See user-visible changes in the [NEWS](https://github.com/psolymos/pbapply/blob/master/NEWS.md) file.

Use the [issue tracker](https://github.com/psolymos/pbapply/issues)
to report a problem, or to suggest a new feature.

## How to get started?

#### 1. You are not yet an R user

In this case, start with understanding basic programming concepts,
such as data structures (matrices, data frames, indexing these),
`for` loops and functions in R.
The online version of Garrett Grolemund's
[_Hands-On Programming with R_](https://rstudio-education.github.io/hopr/)
walks you through these concepts nicely.

#### 2. You are an R user but haven't used vectorized functions yet

Learn about vectorized functions designed to replace `for` loops:
`lapply`, `sapply`, and `apply`.
Here is a repository called
[_The Road to Progress_](https://github.com/psolymos/the-road-to-progress)
that I created to show you how to go from a `for` loop to `lapply`/`sapply`.


Watch the video

#### 3. You are an R user familiar with vectorized functions

In this case, you can simply add `pbapply::pb` before your `*apply`
functions, e.g. `apply()` will become `pbapply::pbapply()`, etc.
You can guess what happens.
Now if you want to speed things up a little (or a lot),
try `pbapply::pbapply(..., cl = 4)` to use 4 cores instead of 1.
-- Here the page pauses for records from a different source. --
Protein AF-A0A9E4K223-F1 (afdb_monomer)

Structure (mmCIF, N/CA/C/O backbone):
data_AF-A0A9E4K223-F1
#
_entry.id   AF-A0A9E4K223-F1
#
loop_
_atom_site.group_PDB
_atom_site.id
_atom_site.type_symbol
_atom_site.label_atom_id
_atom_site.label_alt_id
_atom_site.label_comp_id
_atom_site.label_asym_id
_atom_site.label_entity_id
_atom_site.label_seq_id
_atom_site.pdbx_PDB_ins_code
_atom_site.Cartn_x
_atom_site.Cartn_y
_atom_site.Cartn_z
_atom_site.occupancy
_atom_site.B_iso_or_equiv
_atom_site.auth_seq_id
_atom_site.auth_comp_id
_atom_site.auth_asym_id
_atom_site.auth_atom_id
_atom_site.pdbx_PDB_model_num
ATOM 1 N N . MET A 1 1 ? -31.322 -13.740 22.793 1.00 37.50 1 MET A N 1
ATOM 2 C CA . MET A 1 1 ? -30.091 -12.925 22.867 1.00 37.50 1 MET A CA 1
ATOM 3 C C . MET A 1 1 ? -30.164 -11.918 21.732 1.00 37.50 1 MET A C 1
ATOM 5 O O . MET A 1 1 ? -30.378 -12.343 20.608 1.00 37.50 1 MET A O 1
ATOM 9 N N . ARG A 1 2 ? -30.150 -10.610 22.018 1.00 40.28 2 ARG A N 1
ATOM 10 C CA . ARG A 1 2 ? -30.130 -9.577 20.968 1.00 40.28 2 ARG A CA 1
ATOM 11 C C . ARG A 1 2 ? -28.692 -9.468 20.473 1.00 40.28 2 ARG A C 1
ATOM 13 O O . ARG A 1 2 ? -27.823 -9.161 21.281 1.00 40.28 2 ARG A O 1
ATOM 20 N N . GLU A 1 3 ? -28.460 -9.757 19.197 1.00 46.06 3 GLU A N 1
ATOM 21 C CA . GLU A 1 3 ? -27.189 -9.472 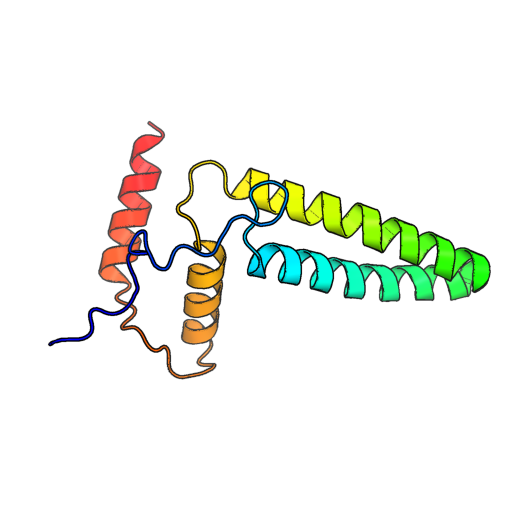18.531 1.00 46.06 3 GLU A CA 1
ATOM 22 C C . GLU A 1 3 ? -26.925 -7.970 18.651 1.00 46.06 3 GLU A C 1
ATOM 24 O O . GLU A 1 3 ? -27.703 -7.143 18.173 1.00 46.06 3 GLU A O 1
ATOM 29 N N . ILE A 1 4 ? -25.887 -7.616 19.400 1.00 54.12 4 ILE A N 1
ATOM 30 C CA . ILE A 1 4 ? -25.439 -6.236 19.530 1.00 54.12 4 ILE A CA 1
ATOM 31 C C . ILE A 1 4 ? -24.630 -5.977 18.258 1.00 54.12 4 ILE A C 1
ATOM 33 O O . ILE A 1 4 ? -23.639 -6.674 18.054 1.00 54.12 4 ILE A O 1
ATOM 37 N N . PRO A 1 5 ? -25.038 -5.052 17.373 1.00 50.06 5 PRO A N 1
ATOM 38 C CA . PRO A 1 5 ? -24.265 -4.771 16.174 1.00 50.06 5 PRO A CA 1
ATOM 39 C C . PRO A 1 5 ? -22.862 -4.294 16.570 1.00 50.06 5 PRO A C 1
ATOM 41 O O . PRO A 1 5 ? -22.721 -3.392 17.398 1.00 50.06 5 PRO A O 1
ATOM 44 N N . ASP A 1 6 ? -21.867 -4.941 15.963 1.00 49.28 6 ASP A N 1
ATOM 45 C CA . ASP A 1 6 ? -20.408 -4.910 16.170 1.00 49.28 6 ASP A CA 1
ATOM 46 C C . ASP A 1 6 ? -19.750 -3.528 15.954 1.00 49.28 6 ASP A C 1
ATOM 48 O O . ASP A 1 6 ? -18.820 -3.335 15.174 1.00 49.28 6 ASP A O 1
ATOM 52 N N . LEU A 1 7 ? -20.272 -2.494 16.607 1.00 48.19 7 LEU A N 1
ATOM 53 C CA . LEU A 1 7 ? -19.791 -1.115 16.479 1.00 48.19 7 LEU A CA 1
ATOM 54 C C . LEU A 1 7 ? -18.734 -0.755 17.524 1.00 48.19 7 LEU A C 1
ATOM 56 O O . LEU A 1 7 ? -17.968 0.185 17.322 1.00 48.19 7 LEU A O 1
ATOM 60 N N . ALA A 1 8 ? -18.675 -1.498 18.626 1.00 49.72 8 ALA A N 1
ATOM 61 C CA . ALA A 1 8 ? -17.548 -1.472 19.540 1.00 49.72 8 ALA A CA 1
ATOM 62 C C . ALA A 1 8 ? -16.804 -2.788 19.326 1.00 49.72 8 ALA A C 1
ATOM 64 O O . ALA A 1 8 ? -17.402 -3.822 19.616 1.00 49.72 8 ALA A O 1
ATOM 65 N N . PRO A 1 9 ? -15.554 -2.787 18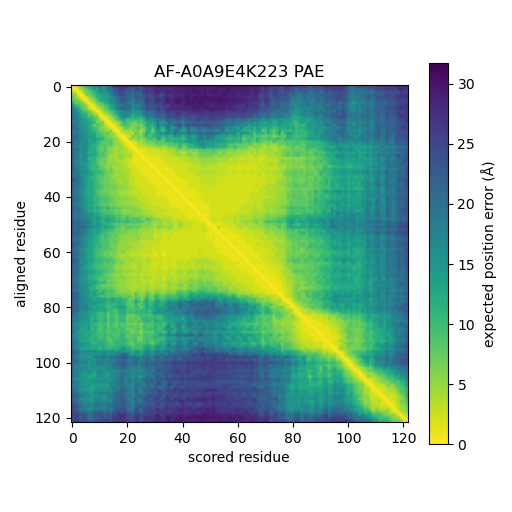.826 1.00 45.47 9 PRO A N 1
ATOM 66 C CA . PRO A 1 9 ? -14.796 -4.020 18.727 1.00 45.47 9 PRO A CA 1
ATOM 67 C C . PRO A 1 9 ? -14.685 -4.596 20.136 1.00 45.47 9 PRO A C 1
ATOM 69 O O . PRO A 1 9 ? -13.921 -4.104 20.977 1.00 45.47 9 PRO A O 1
ATOM 72 N N . ASN A 1 10 ? -15.487 -5.626 20.409 1.00 47.75 10 ASN A N 1
ATOM 73 C CA . ASN A 1 10 ? -15.265 -6.480 21.552 1.00 47.75 10 ASN A CA 1
ATOM 74 C C . ASN A 1 10 ? -13.824 -6.978 21.406 1.00 47.75 10 ASN A C 1
ATOM 76 O O . ASN A 1 10 ? -13.363 -7.238 20.294 1.00 47.75 10 ASN A O 1
ATOM 80 N N . ARG A 1 11 ? -13.053 -7.067 22.495 1.00 52.25 11 ARG A N 1
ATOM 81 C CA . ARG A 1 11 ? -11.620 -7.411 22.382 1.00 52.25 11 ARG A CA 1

If you are a Windows user, things get a bit more complicated, but not much.
Check how to work with `parallel::parLapply` to set up a snow type cluster
or use a suitable future backend (see some examples [below](#parallel-backends)).
Have a look at the
[_The Road to Progress_](https://github.com/psolymos/the-road-to-progress)
repository to see more worked examples.

#### 4. You are a seasoned R developer writing your own packages

Read on, the next section is for you.

## How to add pbapply to a package

There are two ways of adding the pbapply package to another package.

#### 1. Suggests: pbapply

Add pbapply to the `Suggests` field in the `DESCRIPTION`.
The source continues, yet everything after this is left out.